▶ [Try it]: With the material below, print exactly the lines between the line holding "ATOM 179 O O" and the line holding "ATOM 224 O O", inclusive. Add nothing else.

▶ [Supplied material]:
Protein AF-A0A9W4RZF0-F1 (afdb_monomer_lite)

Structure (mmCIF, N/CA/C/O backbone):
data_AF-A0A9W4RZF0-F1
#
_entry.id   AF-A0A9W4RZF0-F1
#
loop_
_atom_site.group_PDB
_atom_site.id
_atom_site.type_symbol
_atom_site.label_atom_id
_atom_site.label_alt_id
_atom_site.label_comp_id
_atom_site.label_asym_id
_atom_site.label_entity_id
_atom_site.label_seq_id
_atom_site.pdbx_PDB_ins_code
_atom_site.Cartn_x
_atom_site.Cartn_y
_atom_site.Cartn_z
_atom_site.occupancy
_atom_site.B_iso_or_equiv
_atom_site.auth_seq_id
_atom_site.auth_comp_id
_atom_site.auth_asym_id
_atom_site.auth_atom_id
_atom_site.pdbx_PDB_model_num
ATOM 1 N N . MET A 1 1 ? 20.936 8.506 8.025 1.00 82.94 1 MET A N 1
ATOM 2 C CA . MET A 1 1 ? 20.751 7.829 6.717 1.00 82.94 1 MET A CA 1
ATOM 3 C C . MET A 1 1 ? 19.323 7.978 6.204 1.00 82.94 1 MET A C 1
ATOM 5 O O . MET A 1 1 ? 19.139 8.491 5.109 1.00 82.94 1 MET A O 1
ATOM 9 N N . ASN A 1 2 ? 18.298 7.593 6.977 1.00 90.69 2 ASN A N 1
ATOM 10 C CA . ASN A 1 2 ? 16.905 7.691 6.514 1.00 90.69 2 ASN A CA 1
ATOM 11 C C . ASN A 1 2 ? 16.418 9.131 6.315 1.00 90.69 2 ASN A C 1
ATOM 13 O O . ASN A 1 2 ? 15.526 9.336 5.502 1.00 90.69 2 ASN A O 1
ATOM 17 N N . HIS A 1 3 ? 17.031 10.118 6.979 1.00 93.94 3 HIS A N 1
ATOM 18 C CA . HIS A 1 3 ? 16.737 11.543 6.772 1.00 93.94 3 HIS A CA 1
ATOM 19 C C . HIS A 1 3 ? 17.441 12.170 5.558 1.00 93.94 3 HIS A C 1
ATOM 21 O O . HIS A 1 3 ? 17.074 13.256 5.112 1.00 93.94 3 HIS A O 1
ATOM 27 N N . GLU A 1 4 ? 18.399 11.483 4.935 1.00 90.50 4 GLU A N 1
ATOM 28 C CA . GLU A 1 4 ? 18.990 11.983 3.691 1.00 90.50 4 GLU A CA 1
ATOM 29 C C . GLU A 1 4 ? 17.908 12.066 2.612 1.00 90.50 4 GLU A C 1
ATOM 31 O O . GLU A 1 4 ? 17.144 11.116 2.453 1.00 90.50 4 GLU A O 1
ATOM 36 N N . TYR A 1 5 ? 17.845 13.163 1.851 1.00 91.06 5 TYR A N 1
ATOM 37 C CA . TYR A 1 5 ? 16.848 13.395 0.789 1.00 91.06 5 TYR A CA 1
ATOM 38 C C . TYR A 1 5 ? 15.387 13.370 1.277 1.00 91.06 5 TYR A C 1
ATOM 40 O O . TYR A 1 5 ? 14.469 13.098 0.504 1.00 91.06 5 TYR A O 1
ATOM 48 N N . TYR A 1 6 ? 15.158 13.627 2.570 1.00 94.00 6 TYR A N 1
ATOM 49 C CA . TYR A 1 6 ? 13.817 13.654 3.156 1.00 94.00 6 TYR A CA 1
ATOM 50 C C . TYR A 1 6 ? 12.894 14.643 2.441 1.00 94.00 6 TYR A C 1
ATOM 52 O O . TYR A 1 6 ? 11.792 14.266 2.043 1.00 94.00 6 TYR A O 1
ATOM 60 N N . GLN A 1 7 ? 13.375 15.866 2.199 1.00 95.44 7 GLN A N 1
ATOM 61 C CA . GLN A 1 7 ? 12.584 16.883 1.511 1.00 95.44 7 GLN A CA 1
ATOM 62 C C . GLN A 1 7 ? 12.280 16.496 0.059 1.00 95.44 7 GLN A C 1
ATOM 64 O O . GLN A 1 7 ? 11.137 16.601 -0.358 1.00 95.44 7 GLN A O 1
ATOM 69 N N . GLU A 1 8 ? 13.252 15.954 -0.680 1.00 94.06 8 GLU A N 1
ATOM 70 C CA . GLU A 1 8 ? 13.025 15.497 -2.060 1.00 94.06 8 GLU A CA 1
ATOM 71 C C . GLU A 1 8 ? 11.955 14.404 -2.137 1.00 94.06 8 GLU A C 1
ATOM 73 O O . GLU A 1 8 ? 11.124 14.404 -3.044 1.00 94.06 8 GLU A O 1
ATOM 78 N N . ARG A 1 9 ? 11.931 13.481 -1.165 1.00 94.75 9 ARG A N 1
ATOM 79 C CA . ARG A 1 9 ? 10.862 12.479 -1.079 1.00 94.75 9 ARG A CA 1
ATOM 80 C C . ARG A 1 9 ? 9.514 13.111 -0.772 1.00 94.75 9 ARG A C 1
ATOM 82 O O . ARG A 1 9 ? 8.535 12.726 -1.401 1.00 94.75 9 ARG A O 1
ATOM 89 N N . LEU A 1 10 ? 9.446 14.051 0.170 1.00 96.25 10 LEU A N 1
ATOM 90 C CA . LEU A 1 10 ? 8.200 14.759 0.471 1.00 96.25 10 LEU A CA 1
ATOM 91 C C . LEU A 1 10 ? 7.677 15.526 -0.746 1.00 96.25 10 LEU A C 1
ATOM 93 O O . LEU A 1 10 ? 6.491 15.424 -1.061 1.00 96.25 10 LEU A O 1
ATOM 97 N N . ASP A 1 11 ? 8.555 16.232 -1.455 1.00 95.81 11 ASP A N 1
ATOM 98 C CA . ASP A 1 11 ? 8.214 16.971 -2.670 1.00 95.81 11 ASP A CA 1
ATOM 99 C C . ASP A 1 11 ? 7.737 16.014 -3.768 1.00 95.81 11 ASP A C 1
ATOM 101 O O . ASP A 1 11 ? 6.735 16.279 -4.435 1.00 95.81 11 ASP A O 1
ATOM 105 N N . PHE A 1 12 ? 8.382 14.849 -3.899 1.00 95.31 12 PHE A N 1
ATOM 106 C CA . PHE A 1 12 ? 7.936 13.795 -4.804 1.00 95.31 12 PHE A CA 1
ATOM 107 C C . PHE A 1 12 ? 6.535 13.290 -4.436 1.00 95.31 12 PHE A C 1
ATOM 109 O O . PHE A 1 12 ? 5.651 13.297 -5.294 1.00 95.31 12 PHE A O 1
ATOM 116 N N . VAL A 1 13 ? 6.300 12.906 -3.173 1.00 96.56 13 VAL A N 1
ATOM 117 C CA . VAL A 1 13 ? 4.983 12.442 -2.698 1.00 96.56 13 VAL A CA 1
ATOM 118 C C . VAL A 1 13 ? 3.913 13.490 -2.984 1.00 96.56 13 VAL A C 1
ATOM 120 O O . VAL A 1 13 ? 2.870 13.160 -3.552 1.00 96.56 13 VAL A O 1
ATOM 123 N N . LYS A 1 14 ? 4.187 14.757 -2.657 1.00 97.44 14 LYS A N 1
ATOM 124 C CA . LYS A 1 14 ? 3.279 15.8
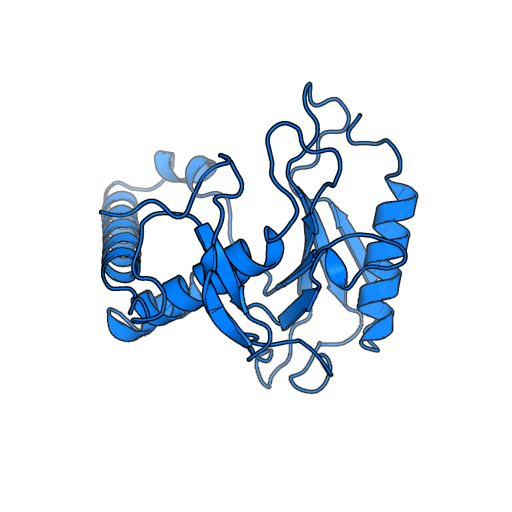71 -2.931 1.00 97.44 14 LYS A CA 1
ATOM 125 C C . LYS A 1 14 ? 2.973 15.992 -4.425 1.00 97.44 14 LYS A C 1
ATOM 127 O O . LYS A 1 14 ? 1.801 16.009 -4.794 1.00 97.44 14 LYS A O 1
ATOM 132 N N . SER A 1 15 ? 3.999 15.983 -5.277 1.00 95.56 15 SER A N 1
ATOM 133 C CA . SER A 1 15 ? 3.833 16.126 -6.729 1.00 95.56 15 SER A CA 1
ATOM 134 C C . SER A 1 15 ? 3.011 14.993 -7.353 1.00 95.56 15 SER A C 1
ATOM 136 O O . SER A 1 15 ? 2.202 15.232 -8.248 1.00 95.56 15 SER A O 1
ATOM 138 N N . VAL A 1 16 ? 3.161 13.759 -6.859 1.00 94.50 16 VAL A N 1
ATOM 139 C CA . VAL A 1 16 ? 2.382 12.608 -7.332 1.00 94.50 16 VAL A CA 1
ATOM 140 C C . VAL A 1 16 ? 0.910 12.764 -6.956 1.00 94.50 16 VAL A C 1
ATOM 142 O O . VAL A 1 16 ? 0.044 12.535 -7.798 1.00 94.50 16 VAL A O 1
ATOM 145 N N . VAL A 1 17 ? 0.614 13.176 -5.720 1.00 96.25 17 VAL A N 1
ATOM 146 C CA . VAL A 1 17 ? -0.769 13.401 -5.263 1.00 96.25 17 VAL A CA 1
ATOM 147 C C . VAL A 1 17 ? -1.422 14.536 -6.056 1.00 96.25 17 VAL A C 1
ATOM 149 O O . VAL A 1 17 ? -2.529 14.364 -6.569 1.00 96.25 17 VAL A O 1
ATOM 152 N N . GLU A 1 18 ? -0.718 15.654 -6.236 1.00 96.31 18 GLU A N 1
ATOM 153 C CA . GLU A 1 18 ? -1.176 16.786 -7.056 1.00 96.31 18 GLU A CA 1
ATOM 154 C C . GLU A 1 18 ? -1.376 16.395 -8.527 1.00 96.31 18 GLU A C 1
ATOM 156 O O . GLU A 1 18 ? -2.314 16.867 -9.171 1.00 96.31 18 GLU A O 1
ATOM 161 N N . GLY A 1 19 ? -0.572 15.462 -9.045 1.00 94.31 19 GLY A N 1
ATOM 162 C CA . GLY A 1 19 ? -0.731 14.890 -10.384 1.00 94.31 19 GLY A CA 1
ATOM 163 C C . GLY A 1 19 ? -2.066 14.166 -10.603 1.00 94.31 19 GLY A C 1
ATOM 164 O O . GLY A 1 19 ? -2.561 14.125 -11.728 1.00 94.31 19 GLY A O 1
ATOM 165 N N . PHE A 1 20 ? -2.703 13.664 -9.541 1.00 95.00 20 PHE A N 1
ATOM 166 C CA . PHE A 1 20 ? -4.069 13.122 -9.590 1.00 95.00 20 PHE A CA 1
ATOM 167 C C . PHE A 1 20 ? -5.161 14.194 -9.426 1.00 95.00 20 PHE A C 1
ATOM 169 O O . PHE A 1 20 ? -6.344 13.867 -9.324 1.00 95.00 20 PHE A O 1
ATOM 176 N N . GLY A 1 21 ? -4.789 15.477 -9.383 1.00 95.19 21 GLY A N 1
ATOM 177 C CA . GLY A 1 21 ? -5.703 16.582 -9.088 1.00 95.19 21 GLY A CA 1
ATOM 178 C C . GLY A 1 21 ? -6.188 16.592 -7.635 1.00 95.19 21 GLY A C 1
ATOM 179 O O . GLY A 1 21 ? -7.233 17.175 -7.341 1.00 95.19 21 GLY A O 1
ATOM 180 N N . LEU A 1 22 ? -5.468 15.911 -6.740 1.00 96.69 22 LEU A N 1
ATOM 181 C CA . LEU A 1 22 ? -5.735 15.894 -5.307 1.00 96.69 22 LEU A CA 1
ATOM 182 C C . LEU A 1 22 ? -4.902 16.969 -4.604 1.00 96.69 22 LEU A C 1
ATOM 184 O O . LEU A 1 22 ? -3.842 17.363 -5.075 1.00 96.69 22 LEU A O 1
ATOM 188 N N . GLU A 1 23 ? -5.377 17.431 -3.453 1.00 97.50 23 GLU A N 1
ATOM 189 C CA . GLU A 1 23 ? -4.738 18.508 -2.697 1.00 97.50 23 GLU A CA 1
ATOM 190 C C . GLU A 1 23 ? -4.356 17.986 -1.305 1.00 97.50 23 GLU A C 1
ATOM 192 O O . GLU A 1 23 ? -5.245 17.823 -0.464 1.00 97.50 23 GLU A O 1
ATOM 197 N N . PRO A 1 24 ? -3.073 17.663 -1.051 1.00 97.81 24 PRO A N 1
ATOM 198 C CA . PRO A 1 24 ? -2.639 17.203 0.261 1.00 97.81 24 PRO A CA 1
ATOM 199 C C . PRO A 1 24 ? -2.556 18.380 1.242 1.00 97.81 24 PRO A C 1
ATOM 201 O O . PRO A 1 24 ? -1.829 19.344 1.006 1.00 97.81 24 PRO A O 1
ATOM 204 N N . THR A 1 25 ? -3.269 18.294 2.365 1.00 98.06 25 THR A N 1
ATOM 205 C CA . THR A 1 25 ? -3.186 19.269 3.468 1.00 98.06 25 THR A CA 1
ATOM 206 C C . THR A 1 25 ? -2.107 18.906 4.475 1.00 98.06 25 THR A C 1
ATOM 208 O O . THR A 1 25 ? -1.533 19.787 5.106 1.00 98.06 25 THR A O 1
ATOM 211 N N . GLU A 1 26 ? -1.837 17.612 4.634 1.00 98.31 26 GLU A N 1
ATOM 212 C CA . GLU A 1 26 ? -0.826 17.092 5.550 1.00 98.31 26 GLU A CA 1
ATOM 213 C C . GLU A 1 26 ? -0.174 15.850 4.938 1.00 98.31 26 GLU A C 1
ATOM 215 O O . GLU A 1 26 ? -0.867 14.988 4.392 1.00 98.31 26 GLU A O 1
ATOM 220 N N . ILE A 1 27 ? 1.154 15.765 5.027 1.00 98.38 27 ILE A N 1
ATOM 221 C CA . ILE A 1 27 ? 1.943 14.598 4.624 1.00 98.38 27 ILE A CA 1
ATOM 222 C C . ILE A 1 27 ? 2.871 14.266 5.787 1.00 98.38 27 ILE A C 1
ATOM 224 O O . ILE A 1 27 ? 3.807 15.015 6.066 1.00 98.38 27 ILE A O 1
ATOM 228 N N . THR A 1 28 ? 2.621 13.133 6.436 1.00 97.94 28 THR A N 1
ATOM 229 C CA . THR A 1 28 ? 3.317 12.752 7.669 1.00 97
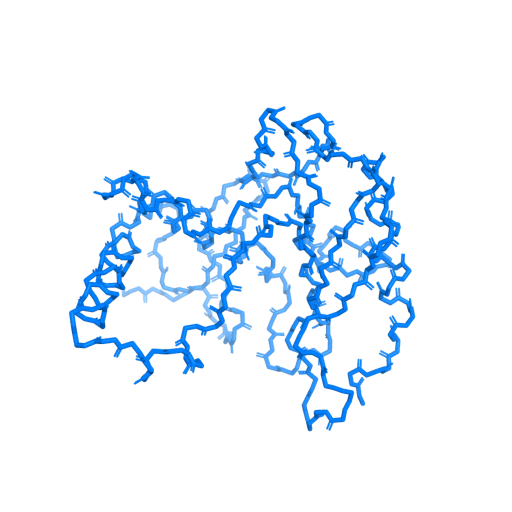.94 28 THR A CA 1
ATOM 230 C C . THR A 1 28 ? 3.954 11.377 7.493 1.00 97.94 28 THR A C 1
ATOM 232 O O . THR A 1 28 ? 3.260 10.434 7.092 1.00 97.94 28 THR A O 1
ATOM 235 N N . PRO A 1 29 ? 5.266 11.225 7.746 1.00 97.00 29 PRO A N 1
ATOM 236 C CA . PRO A 1 29 ? 5.908 9.924 7.672 1.00 97.00 29 PRO A CA 1
ATOM 237 C C . PRO A 1 29 ? 5.396 9.013 8.802 1.00 97.00 29 PRO A C 1
ATOM 239 O O . PRO A 1 29 ? 5.157 9.463 9.923 1.00 97.00 29 PRO A O 1
ATOM 242 N N . VAL A 1 30 ? 5.209 7.730 8.505 1.00 94.94 30 VAL A N 1
ATOM 243 C CA . VAL A 1 30 ? 4.689 6.721 9.443 1.00 94.94 30 VAL A CA 1
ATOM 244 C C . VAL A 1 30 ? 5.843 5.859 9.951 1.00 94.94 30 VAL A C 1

▶ [Response box]:
ATOM 179 O O . GLY A 1 21 ? -7.233 17.175 -7.341 1.00 95.19 21 GLY A O 1
ATOM 180 N N . LEU A 1 22 ? -5.468 15.911 -6.740 1.00 96.69 22 LEU A N 1
ATOM 181 C CA . LEU A 1 22 ? -5.735 15.894 -5.307 1.00 96.69 22 LEU A CA 1
ATOM 182 C C . LEU A 1 22 ? -4.902 16.969 -4.604 1.00 96.69 22 LEU A C 1
ATOM 184 O O . LEU A 1 22 ? -3.842 17.363 -5.075 1.00 96.69 22 LEU A O 1
ATOM 188 N N . GLU A 1 23 ? -5.377 17.431 -3.453 1.00 97.50 23 GLU A N 1
ATOM 189 C CA . GLU A 1 23 ? -4.738 18.508 -2.697 1.00 97.50 23 GLU A CA 1
ATOM 190 C C . GLU A 1 23 ? -4.356 17.986 -1.305 1.00 97.50 23 GLU A C 1
ATOM 192 O O . GLU A 1 23 ? -5.245 17.823 -0.464 1.00 97.50 23 GLU A O 1
ATOM 197 N N . PRO A 1 24 ? -3.073 17.663 -1.051 1.00 97.81 24 PRO A N 1
ATOM 198 C CA . PRO A 1 24 ? -2.639 17.203 0.261 1.00 97.81 24 PRO A CA 1
ATOM 199 C C . PRO A 1 24 ? -2.556 18.380 1.242 1.00 97.81 24 PRO A C 1
ATOM 201 O O . PRO A 1 24 ? -1.829 19.344 1.006 1.00 97.81 24 PRO A O 1
ATOM 204 N N . THR A 1 25 ? -3.269 18.294 2.365 1.00 98.06 25 THR A N 1
ATOM 205 C CA . THR A 1 25 ? -3.186 19.269 3.468 1.00 98.06 25 THR A CA 1
ATOM 206 C C . THR A 1 25 ? -2.107 18.906 4.475 1.00 98.06 25 THR A C 1
ATOM 208 O O . THR A 1 25 ? -1.533 19.787 5.106 1.00 98.06 25 THR A O 1
ATOM 211 N N . GLU A 1 26 ? -1.837 17.612 4.634 1.00 98.31 26 GLU A N 1
ATOM 212 C CA . GLU A 1 26 ? -0.826 17.092 5.550 1.00 98.31 26 GLU A CA 1
ATOM 213 C C . GLU A 1 26 ? -0.174 15.850 4.938 1.00 98.31 26 GLU A C 1
ATOM 215 O O . GLU A 1 26 ? -0.867 14.988 4.392 1.00 98.31 26 GLU A O 1
ATOM 220 N N . ILE A 1 27 ? 1.154 15.765 5.027 1.00 98.38 27 ILE A N 1
ATOM 221 C CA . ILE A 1 27 ? 1.943 14.598 4.624 1.00 98.38 27 ILE A CA 1
ATOM 222 C C . ILE A 1 27 ? 2.871 14.266 5.787 1.00 98.38 27 ILE A C 1
ATOM 224 O O . ILE A 1 27 ? 3.807 15.015 6.066 1.00 98.38 27 ILE A O 1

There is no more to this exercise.